A chart provided by Smith shows the current spike dwarfs anything seen in the last two years.

A county goes into the red with a rolling average of 25 daily positives per 100,000 people. Monongalia County has been over that mark for 140 days and currently sits with an average north of 110.

Nationwide, a million new cases were reported on Tuesday.

And the numbers aren’t likely to get better.

Smith explained that the testing needed to parse one variant from another takes a week. As of Wednesday morning, there were 35 confirmed Omicron cases in the county.

“So if the majority of cases are still Delta and we only have 35 Omicron, then there’s still a bad moon rising. We’ve got bigger things that are going to come,” he said, adding “It would be my advice to any entity that has employees to try to figure out who can work from home, cause this is going to continue to come.”

He went on to say that projections indicate employers should prepare to see absenteeism as high as 30% in the coming days.

According to Smith, getting people back to work was a major factor in the CDC’s decision to change its recommendations regarding isolation and quarantine.

Unfortunately, he said, the recommendations are thoroughly confusing and contribute to the constantly changing narrative that has caused many to tune out COVID-related news and updates.

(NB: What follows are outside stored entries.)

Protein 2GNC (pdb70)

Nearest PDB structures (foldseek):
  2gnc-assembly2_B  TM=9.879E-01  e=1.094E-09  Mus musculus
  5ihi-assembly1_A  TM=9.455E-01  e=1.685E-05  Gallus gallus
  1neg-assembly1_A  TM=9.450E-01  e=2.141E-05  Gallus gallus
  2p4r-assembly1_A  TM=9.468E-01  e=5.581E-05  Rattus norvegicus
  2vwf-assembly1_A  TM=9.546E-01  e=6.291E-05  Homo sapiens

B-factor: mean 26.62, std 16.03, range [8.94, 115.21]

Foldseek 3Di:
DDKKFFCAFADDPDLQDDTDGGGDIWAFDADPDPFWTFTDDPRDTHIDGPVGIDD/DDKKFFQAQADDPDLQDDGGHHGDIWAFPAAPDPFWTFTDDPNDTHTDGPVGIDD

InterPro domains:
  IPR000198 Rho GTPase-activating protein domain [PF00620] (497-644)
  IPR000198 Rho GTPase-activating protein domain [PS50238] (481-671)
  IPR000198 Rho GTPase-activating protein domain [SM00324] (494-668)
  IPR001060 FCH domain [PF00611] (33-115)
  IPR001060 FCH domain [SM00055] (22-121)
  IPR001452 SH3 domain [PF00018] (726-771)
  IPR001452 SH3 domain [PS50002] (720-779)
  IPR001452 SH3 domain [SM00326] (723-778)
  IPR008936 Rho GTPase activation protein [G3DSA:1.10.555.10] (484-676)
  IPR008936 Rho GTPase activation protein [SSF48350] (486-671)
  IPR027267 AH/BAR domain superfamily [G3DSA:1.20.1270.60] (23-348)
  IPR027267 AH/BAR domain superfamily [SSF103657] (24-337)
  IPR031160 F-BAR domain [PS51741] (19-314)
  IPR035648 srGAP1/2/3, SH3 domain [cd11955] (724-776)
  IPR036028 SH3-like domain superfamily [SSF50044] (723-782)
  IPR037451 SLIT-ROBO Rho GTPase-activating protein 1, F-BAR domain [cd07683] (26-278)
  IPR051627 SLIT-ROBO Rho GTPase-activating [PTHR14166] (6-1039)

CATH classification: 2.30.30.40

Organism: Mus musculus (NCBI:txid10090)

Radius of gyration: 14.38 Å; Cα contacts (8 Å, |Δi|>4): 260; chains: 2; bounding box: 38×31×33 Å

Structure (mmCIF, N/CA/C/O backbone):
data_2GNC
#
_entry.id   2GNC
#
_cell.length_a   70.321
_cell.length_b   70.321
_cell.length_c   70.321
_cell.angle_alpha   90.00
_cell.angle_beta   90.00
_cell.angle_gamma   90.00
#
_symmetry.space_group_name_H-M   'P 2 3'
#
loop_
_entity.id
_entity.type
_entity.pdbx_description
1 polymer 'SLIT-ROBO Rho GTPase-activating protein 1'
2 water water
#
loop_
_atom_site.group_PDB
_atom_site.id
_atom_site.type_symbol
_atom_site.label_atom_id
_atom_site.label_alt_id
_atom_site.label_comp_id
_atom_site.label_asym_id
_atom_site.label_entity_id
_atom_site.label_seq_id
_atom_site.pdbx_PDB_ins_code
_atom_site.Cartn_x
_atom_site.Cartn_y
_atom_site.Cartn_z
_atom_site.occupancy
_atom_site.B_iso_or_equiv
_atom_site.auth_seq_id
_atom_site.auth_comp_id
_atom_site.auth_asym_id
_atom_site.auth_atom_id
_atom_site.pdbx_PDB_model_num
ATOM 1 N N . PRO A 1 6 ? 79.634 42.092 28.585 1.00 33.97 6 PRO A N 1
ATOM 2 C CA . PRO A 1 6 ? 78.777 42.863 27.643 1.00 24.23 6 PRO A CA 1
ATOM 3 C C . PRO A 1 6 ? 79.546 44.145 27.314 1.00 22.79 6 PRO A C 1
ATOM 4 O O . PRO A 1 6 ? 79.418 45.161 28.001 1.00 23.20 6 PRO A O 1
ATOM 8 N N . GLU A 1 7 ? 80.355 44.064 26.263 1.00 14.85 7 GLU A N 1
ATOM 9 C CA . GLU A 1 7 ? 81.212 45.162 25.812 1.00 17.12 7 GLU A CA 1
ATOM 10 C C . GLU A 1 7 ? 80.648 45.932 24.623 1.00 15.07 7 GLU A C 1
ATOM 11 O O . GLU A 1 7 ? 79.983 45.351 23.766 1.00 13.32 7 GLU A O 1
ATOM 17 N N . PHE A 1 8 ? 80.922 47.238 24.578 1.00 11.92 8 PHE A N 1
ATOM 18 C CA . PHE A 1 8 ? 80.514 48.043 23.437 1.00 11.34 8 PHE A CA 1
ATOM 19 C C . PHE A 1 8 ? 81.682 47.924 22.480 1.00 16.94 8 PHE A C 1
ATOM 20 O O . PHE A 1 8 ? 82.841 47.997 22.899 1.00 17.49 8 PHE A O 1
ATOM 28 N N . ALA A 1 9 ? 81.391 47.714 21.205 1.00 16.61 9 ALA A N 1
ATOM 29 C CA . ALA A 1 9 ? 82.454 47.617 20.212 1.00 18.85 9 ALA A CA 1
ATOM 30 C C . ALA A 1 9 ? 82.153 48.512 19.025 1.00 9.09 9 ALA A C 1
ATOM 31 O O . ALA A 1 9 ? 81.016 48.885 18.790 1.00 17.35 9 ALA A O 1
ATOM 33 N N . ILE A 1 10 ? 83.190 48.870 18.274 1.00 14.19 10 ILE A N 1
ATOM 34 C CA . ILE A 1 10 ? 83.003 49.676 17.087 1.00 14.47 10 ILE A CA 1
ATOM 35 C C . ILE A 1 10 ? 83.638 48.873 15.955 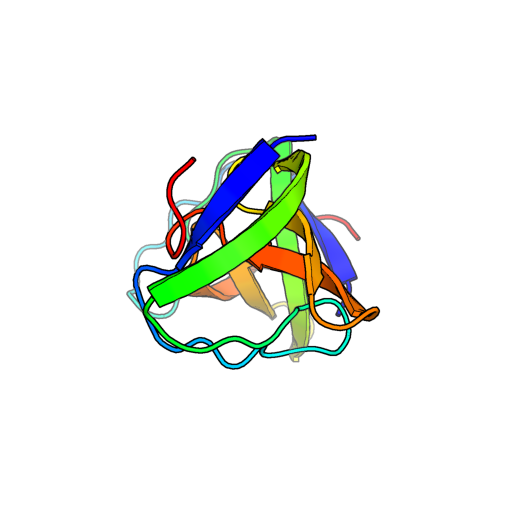1.00 16.93 10 ILE A C 1
ATOM 36 O O . ILE A 1 10 ? 84.689 48.273 16.125 1.00 18.83 10 ILE A O 1
ATOM 41 N N . ALA A 1 11 ? 82.989 48.851 14.810 1.00 18.36 11 ALA A N 1
ATOM 42 C CA . ALA A 1 11 ? 83.494 48.087 13.665 1.00 15.48 11 ALA A CA 1
ATOM 43 C C . ALA A 1 11 ? 84.604 48.877 12.987 1.00 13.33 11 ALA A C 1
ATOM 44 O O . ALA A 1 11 ? 84.392 50.037 12.620 1.00 16.21 11 ALA A O 1
ATOM 46 N N . LYS A 1 12 ? 85.765 48.239 12.806 1.00 15.56 12 LYS A N 1
ATOM 47 C CA . LYS A 1 12 ? 86.939 48.868 12.185 1.00 16.59 12 LYS A CA 1
ATOM 48 C C . LYS A 1 12 ? 86.852 48.787 10.666 1.00 18.02 12 LYS A C 1
ATOM 49 O O . LYS A 1 12 ? 87.528 49.521 9.958 1.00 21.26 12 LYS A O 1
ATOM 55 N N . PHE A 1 13 ? 86.011 47.890 10.162 1.00 21.57 13 PHE A N 1
ATOM 56 C CA . PHE A 1 13 ? 85.898 47.714 8.713 1.00 15.53 13 PHE A CA 1
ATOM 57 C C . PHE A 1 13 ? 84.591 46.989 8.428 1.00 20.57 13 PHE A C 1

Smith walked the commission through the various nuances, circumstances and scenarios considered in the latest CDC guidance.

“I’m really disappointed that the government put out such a confusing document in the middle of a tsunami,” Smith said, pointing to Monongalia County’s relative success in combating the virus when compared to the rest of the state.

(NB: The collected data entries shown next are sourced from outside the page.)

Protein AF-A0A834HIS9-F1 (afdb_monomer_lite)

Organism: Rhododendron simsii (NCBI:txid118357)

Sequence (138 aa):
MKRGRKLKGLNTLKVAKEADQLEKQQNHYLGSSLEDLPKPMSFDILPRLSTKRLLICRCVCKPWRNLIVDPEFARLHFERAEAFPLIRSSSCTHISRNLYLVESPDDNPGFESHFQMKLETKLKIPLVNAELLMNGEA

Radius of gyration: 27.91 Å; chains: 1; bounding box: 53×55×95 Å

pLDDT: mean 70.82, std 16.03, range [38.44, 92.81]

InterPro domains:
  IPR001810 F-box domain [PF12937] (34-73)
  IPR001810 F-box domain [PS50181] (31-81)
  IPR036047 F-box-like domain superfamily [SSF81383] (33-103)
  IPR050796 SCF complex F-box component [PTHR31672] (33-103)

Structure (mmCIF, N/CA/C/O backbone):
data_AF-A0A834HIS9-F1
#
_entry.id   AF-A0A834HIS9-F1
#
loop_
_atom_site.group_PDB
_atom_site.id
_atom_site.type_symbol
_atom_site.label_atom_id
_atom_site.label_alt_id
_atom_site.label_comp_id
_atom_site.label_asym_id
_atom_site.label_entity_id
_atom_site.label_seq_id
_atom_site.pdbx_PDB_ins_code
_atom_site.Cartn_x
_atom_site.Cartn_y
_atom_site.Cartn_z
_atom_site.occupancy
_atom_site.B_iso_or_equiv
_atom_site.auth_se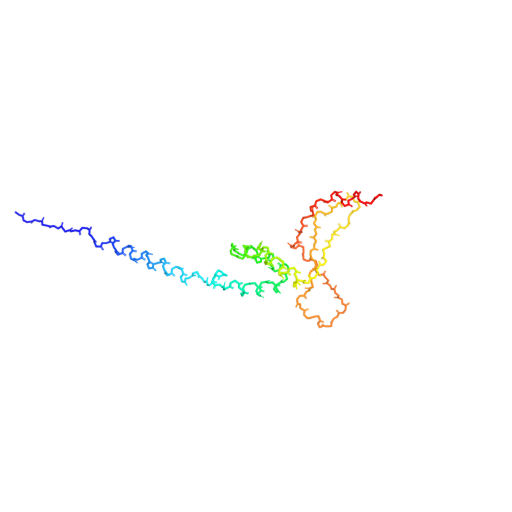q_id
_atom_site.auth_comp_id
_atom_site.auth_asym_id
_atom_site.auth_atom_id
_atom_site.pdbx_PDB_model_num
ATOM 1 N N . MET A 1 1 ? -23.470 43.127 66.056 1.00 38.97 1 MET A N 1
ATOM 2 C CA . MET A 1 1 ? -23.863 43.338 64.643 1.00 38.97 1 MET A CA 1
ATOM 3 C C . MET A 1 1 ? -23.637 42.053 63.854 1.00 38.97 1 MET A C 1
ATOM 5 O O . MET A 1 1 ? -22.530 41.536 63.856 1.00 38.97 1 MET A O 1
ATOM 9 N N . LYS A 1 2 ? -24.689 41.510 63.228 1.00 50.38 2 LYS A N 1
ATOM 10 C CA . LYS A 1 2 ? -24.632 40.340 62.335 1.00 50.38 2 LYS A CA 1
ATOM 11 C C . LYS A 1 2 ? -24.055 40.741 60.972 1.00 50.38 2 LYS A C 1
ATOM 13 O O . LYS A 1 2 ? -24.601 41.660 60.371 1.00 50.38 2 LYS A O 1
ATOM 18 N N . ARG A 1 3 ? -23.090 39.987 60.432 1.00 38.94 3 ARG A N 1
ATOM 19 C CA . ARG A 1 3 ? -22.949 39.746 58.979 1.00 38.94 3 ARG A CA 1
ATOM 20 C C . ARG A 1 3 ? -22.357 38.357 58.734 1.00 38.94 3 ARG A C 1
ATOM 22 O O . ARG A 1 3 ? -21.149 38.176 58.747 1.00 38.94 3 ARG A O 1
ATOM 29 N N . GLY A 1 4 ? -23.232 37.383 58.494 1.00 50.56 4 GLY A N 1
ATOM 30 C CA . GLY A 1 4 ? -22.855 36.175 57.761 1.00 50.56 4 GLY A CA 1
ATOM 31 C C . GLY A 1 4 ? -22.739 36.456 56.257 1.00 50.56 4 GLY A C 1
ATOM 32 O O . GLY A 1 4 ? -23.287 37.452 55.781 1.00 50.56 4 GLY A O 1
ATOM 33 N N . ARG A 1 5 ? -22.035 35.572 55.533 1.00 50.50 5 ARG A N 1
ATOM 34 C CA . ARG A 1 5 ? -22.251 35.127 54.129 1.00 50.50 5 ARG A CA 1
ATOM 35 C C . ARG A 1 5 ? -21.076 34.198 53.748 1.00 50.50 5 ARG A C 1
ATOM 37 O O . ARG A 1 5 ? -19.945 34.654 53.744 1.00 50.50 5 ARG A O 1
ATOM 44 N N . LYS A 1 6 ? -21.231 32.867 53.732 1.00 47.22 6 L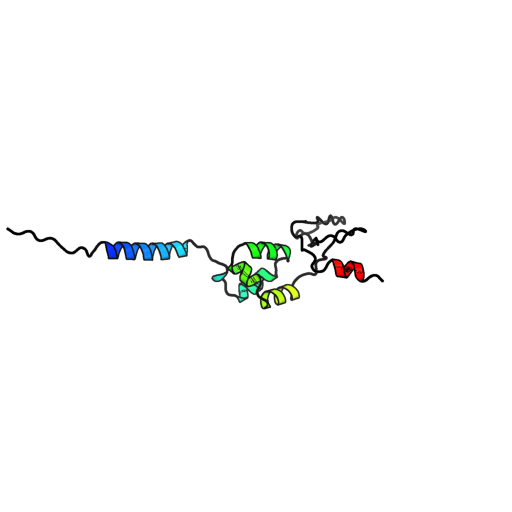YS A N 1
ATOM 45 C CA . LYS A 1 6 ? -21.853 31.908 52.775 1.00 47.22 6 LYS A CA 1
ATOM 46 C C . LYS A 1 6 ? -20.810 31.268 51.833 1.00 47.22 6 LYS A C 1
ATOM 48 O O . LYS A 1 6 ? -20.050 31.967 51.173 1.00 47.22 6 LYS A O 1
ATOM 53 N N . LEU A 1 7 ? -20.819 29.930 51.812 1.00 46.44 7 LEU A N 1
ATOM 54 C CA . LEU A 1 7 ? -19.947 29.001 51.079 1.00 46.44 7 LEU A CA 1
ATOM 55 C C . LEU A 1 7 ? -19.773 29.336 49.585 1.00 46.44 7 LEU A C 1
ATOM 57 O O . LEU A 1 7 ? -20.749 29.413 48.836 1.00 46.44 7 LEU A O 1
ATOM 61 N N . LYS A 1 8 ? -18.511 29.391 49.143 1.00 48.53 8 LYS A N 1
ATOM 62 C CA . LYS A 1 8 ? -18.087 29.299 47.737 1.00 48.53 8 LYS A CA 1
ATOM 63 C C . LYS A 1 8 ? -18.063 27.820 47.321 1.00 48.53 8 LYS A C 1
ATOM 65 O O . LYS A 1 8 ? -17.011 27.199 47.349 1.00 48.53 8 LYS A O 1
ATOM 70 N N . GLY A 1 9 ? -19.222 27.234 47.023 1.00 48.38 9 GLY A N 1
ATOM 71 C CA . GLY A 1 9 ? -19.315 25.794 46.715 1.00 48.38 9 GLY A CA 1
ATOM 72 C C . GLY A 1 9 ? -20.130 25.418 45.478 1.00 48.38 9 GLY A C 1
ATOM 73 O O . GLY A 1 9 ? -20.148 24.252 45.109 1.00 48.38 9 GLY A O 1
ATOM 74 N N . LEU A 1 10 ? -20.812 26.368 44.829 1.00 50.81 10 LEU A N 1
ATOM 75 C CA . LEU A 1 10 ? -21.829 26.024 43.824 1.00 50.81 10 LEU A CA 1
ATOM 76 C C . LEU A 1 10 ? -21.406 26.270 42.366 1.00 50.81 10 LEU A C 1
ATOM 78 O O . LEU A 1 10 ? -21.998 25.695 41.458 1.00 50.81 10 LEU A O 1
ATOM 82 N N . ASN A 1 11 ? -20.368 27.075 42.126 1.00 45.72 11 ASN A N 1
ATOM 83 C CA . ASN A 1 11 ? -20.010 27.490 40.764 1.00 45.72 11 ASN A CA 1
ATOM 84 C C . ASN A 1 11 ? -19.015 26.529 40.095 1.00 45.72 11 ASN A C 1
ATOM 86 O O . ASN A 1 11 ? -19.063 26.343 38.887 1.00 45.72 11 ASN A O 1
ATOM 90 N N . THR A 1 12 ? -18.170 25.848 40.869 1.00 49.25 12 THR A N 1
ATOM 91 C CA . THR A 1 12 ? -17.134 24.941 40.344 1.00 49.25 12 THR A CA 1
ATOM 92 C C . THR A 1 12 ? -17.709 23.608 39.850 1.00 49.25 12 THR A C 1
ATOM 94 O O . THR A 1 12 ? -17.235 23.053 38.865 1.00 49.25 12 THR A O 1
ATOM 97 N N . LEU A 1 13 ? -18.782 23.119 40.483 1.00 52.03 13 LEU A N 1
ATOM 98 C CA . LEU A 1 13 ? -19.485 21.897 40.067 1.00 52.03 13 LEU A CA 1
ATOM 99 C C . LEU A 1 13 ? -20.294 22.084 38.775 1.00 52.03 13 LEU A C 1
ATOM 101 O O . LEU A 1 13 ? -20.462 21.125 38.026 1.00 52.03 13 LEU A O 1
ATOM 105 N N . LYS A 1 14 ? -20.790 23.300 38.507 1.00 47.44 14 LYS A N 1
ATOM 106 C CA . LYS A 1 14 ? -21.462 23.619 37.239 1.00 47.44 14 LYS A CA 1
ATOM 107 C C . LYS A 1 14 ? -20.473 23.654 36.078 1.00 47.44 14 LYS A C 1
ATOM 109 O O . LYS A 1 14 ? -20.715 22.989 35.083 1.00 47.44 14 LYS A O 1
ATOM 114 N N . VAL A 1 15 ? -19.328 24.313 36.262 1.00 53.69 15 VAL A N 1
ATOM 115 C CA . VAL A 1 15 ? -18.269 24.393 35.241 1.00 53.69 15 VAL A CA 1
ATOM 116 C C . VAL A 1 15 ? -17.706 23.007 34.896 1.00 53.69 15 VAL A C 1
ATOM 118 O O . VAL A 1 15 ? -17.501 22.707 33.727 1.00 53.69 15 VAL A O 1
ATOM 121 N N . ALA A 1 16 ? -17.530 22.124 35.885 1.00 54.94 16 ALA A N 1
ATOM 122 C CA . ALA A 1 16 ? -17.084 20.750 35.633 1.00 54.94 16 ALA A CA 1
ATOM 123 C C . ALA A 1 16 ? -18.131 19.902 34.882 1.00 54.94 16 ALA A C 1
ATOM 125 O O . ALA A 1 16 ? -17.775 19.112 34.013 1.00 54.94 16 ALA A O 1
ATOM 126 N N . LYS A 1 17 ? -19.427 20.080 35.182 1.00 55.72 17 LYS A N 1
ATOM 127 C CA . LYS A 1 17 ? -20.516 19.391 34.465 1.00 55.72 17 LYS A CA 1
ATOM 128 C C . LYS A 1 17 ? -20.697 19.901 33.037 1.00 55.72 17 LYS A C 1
ATOM 130 O O . LYS A 1 17 ? -21.025 19.111 32.160 1.00 55.72 17 LYS A O 1
ATOM 135 N N . GLU A 1 18 ? -20.492 21.195 32.811 1.00 55.12 18 GLU A N 1
ATOM 136 C CA . GLU A 1 18 ? -20.564 21.807 31.483 1.00 55.12 18 GLU A CA 1
ATOM 137 C C . GLU A 1 18 ? -19.371 21.391 30.610 1.00 55.12 18 GLU A C 1
ATOM 139 O O . GLU A 1 18 ? -19.574 21.110 29.435 1.00 55.12 18 GLU A O 1
ATOM 144 N N . ALA A 1 19 ? -18.167 21.240 31.177 1.00 57.56 19 ALA A N 1
ATOM 145 C CA . ALA A 1 19 ? -16.996 20.728 30.458 1.00 57.56 19 ALA A CA 1
ATOM 146 C C . ALA A 1 19 ? -17.142 19.248 30.043 1.00 57.56 19 ALA A C 1
ATOM 148 O O . ALA A 1 19 ? -16.878 18.919 28.890 1.00 57.56 19 ALA A O 1
ATOM 149 N N . ASP A 1 20 ? -17.646 18.381 30.932 1.00 58.75 20 ASP A N 1
ATOM 150 C CA . ASP A 1 20 ? -17.916 16.960 30.629 1.00 58.75 20 ASP A CA 1
ATOM 151 C C . ASP A 1 20 ? -19.037 16.791 29.580 1.00 58.75 20 ASP A C 1
ATOM 153 O O . ASP A 1 20 ? -18.994 15.897 28.734 1.00 58.75 20 ASP A O 1
ATOM 157 N N . GLN A 1 21 ? -20.036 17.683 29.584 1.00 58.78 21 GLN A N 1
ATOM 158 C CA . GLN A 1 21 ? -21.088 17.707 28.560 1.00 58.78 21 GLN A CA 1
ATOM 159 C C . GLN A 1 21 ? -20.585 18.227 27.207 1.00 58.78 21 GLN A C 1
ATOM 161 O O . GLN A 1 21 ? -20.985 17.685 26.176 1.00 58.78 21 GLN A O 1
ATOM 166 N N . LEU A 1 22 ? -19.691 19.222 27.192 1.00 56.19 22 LEU A N 1
ATOM 167 C CA . LEU A 1 22 ? -19.076 19.740 25.966 1.00 56.19 22 LEU A CA 1
ATOM 168 C C . LEU A 1 22 ? -18.125 18.720 25.330 1.00 56.19 22 LEU A C 1
ATOM 170 O O . LEU A 1 22 ? -18.133 18.575 24.113 1.00 56.19 22 LEU A O 1
ATOM 174 N N . GLU A 1 23 ? -17.369 17.969 26.131 1.00 58.72 23 GLU A N 1
ATOM 175 C CA . GLU A 1 23 ? -16.488 16.897 25.652 1.00 58.72 23 GLU A CA 1
ATOM 176 C C . GLU A 1 23 ? -17.294 15.715 25.078 1.00 58.72 23 GLU A C 1
ATOM 178 O O . GLU A 1 23 ? -16.988 15.204 23.998 1.00 58.72 23 GLU A O 1
ATOM 183 N N . LYS A 1 24 ? -18.406 15.330 25.720 1.00 56.94 24 LYS A N 1
ATOM 184 C CA . LYS A 1 24 ? -19.336 14.316 25.182 1.00 56.94 24 LYS A CA 1
ATOM 185 C C . LYS A 1 24 ? -20.032 14.763 23.897 1.00 56.94 24 LYS A C 1
ATOM 187 O O . LYS A 1 24 ? -20.217 13.945 22.999 1.00 56.94 24 LYS A O 1
ATOM 192 N N . GLN A 1 25 ? -20.392 16.042 23.778 1.00 52.50 25 GLN A N 1
ATOM 193 C CA . GLN A 1 25 ? -20.963 16.586 22.543 1.00 52.50 25 GLN A CA 1
ATOM 194 C C . GLN A 1 25 ? -19.919 16.710 21.431 1.00 52.50 25 GLN A C 1
ATOM 196 O O . GLN A 1 25 ? -20.223 16.361 20.296 1.00 52.50 25 GLN A O 1
ATOM 201 N N . GLN A 1 26 ? -18.687 17.132 21.732 1.00 53.50 26 GLN A N 1
ATOM 202 C CA . GLN A 1 26 ? -17.599 17.217 20.749 1.00 53.50 26 GLN A CA 1
ATOM 203 C C . GLN A 1 26 ? -17.271 15.857 20.122 1.00 53.50 26 GLN A C 1
ATOM 205 O O . GLN A 1 26 ? -17.092 15.779 18.908 1.00 53.50 26 GLN A O 1
ATOM 210 N N . ASN A 1 27 ? -17.288 14.779 20.910 1.00 56.38 27 ASN A N 1
ATOM 211 C CA . ASN A 1 27 ? -17.117 13.419 20.388 1.00 56.38 27 ASN A CA 1
ATOM 212 C C . ASN A 1 27 ? -18.256 12.984 19.449 1.00 56.38 27 ASN A C 1
ATOM 214 O O . ASN A 1 27 ? -18.036 12.164 18.570 1.00 56.38 27 ASN A O 1
ATOM 218 N N . HIS A 1 28 ? -19.449 13.570 19.575 1.00 54.75 28 HIS A N 1
ATOM 219 C CA . HIS A 1 28 ? -20.582 13.297 18.686 1.00 54.75 28 HIS A CA 1
ATOM 220 C C . HIS A 1 28 ? -20.520 14.076 17.352 1.00 54.75 28 HIS A C 1
ATOM 222 O O . HIS A 1 28 ? -21.274 13.764 16.429 1.00 54.75 28 HIS A O 1
ATOM 228 N N . TYR A 1 29 ? -19.637 15.082 17.247 1.00 52.66 29 TYR A N 1
ATOM 229 C CA . TYR A 1 29 ? -19.345 15.842 16.018 1.00 52.66 29 TYR A CA 1
ATOM 230 C C . TYR A 1 29 ? -18.061 15.380 15.305 1.00 52.66 29 TYR A C 1
ATOM 232 O O . TYR A 1 29 ? -17.815 15.778 14.165 1.00 52.66 29 TYR A O 1
ATOM 240 N N . LEU A 1 30 ? -17.257 14.518 15.935 1.00 61.38 30 LEU A N 1
ATOM 241 C CA . LEU A 1 30 ? -16.268 13.693 15.245 1.00 61.38 30 LEU A CA 1
ATOM 242 C C . LEU A 1 30 ? -17.044 12.585 14.530 1.00 61.38 30 LEU A C 1
ATOM 244 O O . LEU A 1 30 ? -17.419 11.589 15.134 1.00 61.38 30 LEU A O 1
ATOM 248 N N . GLY A 1 31 ? -17.378 12.818 13.259 1.00 59.97 31 GLY A N 1
ATOM 249 C CA . GLY A 1 31 ? -18.072 11.836 12.428 1.00 59.97 31 GLY A CA 1
ATOM 250 C C . GLY A 1 31 ? -17.405 10.459 12.478 1.00 59.97 31 GLY A C 1
ATOM 251 O O . GLY A 1 31 ? -16.205 10.356 12.731 1.00 59.97 31 GLY A O 1
ATOM 252 N N . SER A 1 32 ? -18.204 9.424 12.222 1.00 66.81 32 SER A N 1
ATOM 253 C CA . SER A 1 32 ? -17.796 8.018 12.245 1.00 66.81 32 SER A CA 1
ATOM 254 C C . SER A 1 32 ? -16.422 7.808 11.596 1.00 66.81 32 SER A C 1
ATOM 256 O O . SER A 1 32 ? -16.224 8.036 10.400 1.00 66.81 32 SER A O 1
ATOM 258 N N . SER A 1 33 ? -15.458 7.402 12.418 1.00 75.19 33 SER A N 1
ATOM 259 C CA . SER A 1 33 ? -14.075 7.137 12.039 1.00 75.19 33 SER A CA 1
ATOM 260 C C . SER A 1 33 ? -13.948 5.714 11.498 1.00 75.19 33 SER A C 1
ATOM 262 O O . SER A 1 33 ? -14.754 4.835 11.795 1.00 75.19 33 SER A O 1
ATOM 264 N N . LEU A 1 34 ? -12.877 5.435 10.748 1.00 79.56 34 LEU A N 1
ATOM 265 C CA . LEU A 1 34 ? -12.521 4.058 10.375 1.00 79.56 34 LEU A CA 1
ATOM 266 C C . LEU A 1 34 ? -12.336 3.162 11.616 1.00 79.56 34 LEU A C 1
ATOM 268 O O . LEU A 1 34 ? -12.485 1.950 11.522 1.00 79.56 34 LEU A O 1
ATOM 272 N N . GLU A 1 35 ? -12.017 3.754 12.768 1.00 79.12 35 GLU A N 1
ATOM 273 C CA . GLU A 1 35 ? -11.895 3.048 14.049 1.00 79.12 35 GLU A CA 1
ATOM 274 C C . GLU A 1 35 ? -13.237 2.522 14.580 1.00 79.12 35 GLU A C 1
ATOM 276 O O . GLU A 1 35 ? -13.248 1.521 15.293 1.00 79.12 35 GLU A O 1
ATOM 281 N N . ASP A 1 36 ? -14.356 3.137 14.185 1.00 85.00 36 ASP A N 1
ATOM 282 C CA . ASP A 1 36 ? -15.705 2.682 14.541 1.00 85.00 36 ASP A CA 1
ATOM 283 C C . ASP A 1 36 ? -16.168 1.518 13.652 1.00 85.00 36 ASP A C 1
ATOM 285 O O . ASP A 1 36 ? -17.141 0.825 13.961 1.00 85.00 36 ASP A O 1
ATOM 289 N N . LEU A 1 37 ? -15.474 1.289 12.530 1.00 84.56 37 LEU A N 1
ATOM 290 C CA . LEU A 1 37 ? -15.769 0.200 11.614 1.00 84.56 37 LEU A CA 1
ATOM 291 C C . LEU A 1 37 ? -15.106 -1.098 12.113 1.00 84.56 37 LEU A C 1
ATOM 293 O O . LEU A 1 37 ? -13.892 -1.123 12.342 1.00 84.56 37 LEU A O 1
ATOM 297 N N . PRO A 1 38 ? -15.848 -2.218 12.219 1.00 87.12 38 PRO A N 1
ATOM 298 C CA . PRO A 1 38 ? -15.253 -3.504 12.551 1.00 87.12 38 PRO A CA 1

Smith said the recommendation of the Monongalia County Health Department is, if possible, individuals should continue to isolate for 10 days following a positive test and 14 days if exposed to the virus. This along with a continued emphasis on vaccination, masking, social distancing and testing.

“I just think that now is the time not to short-change the process. We’ve got good results with the things we’ve done,” he said. “I would not be a big advocate to change.”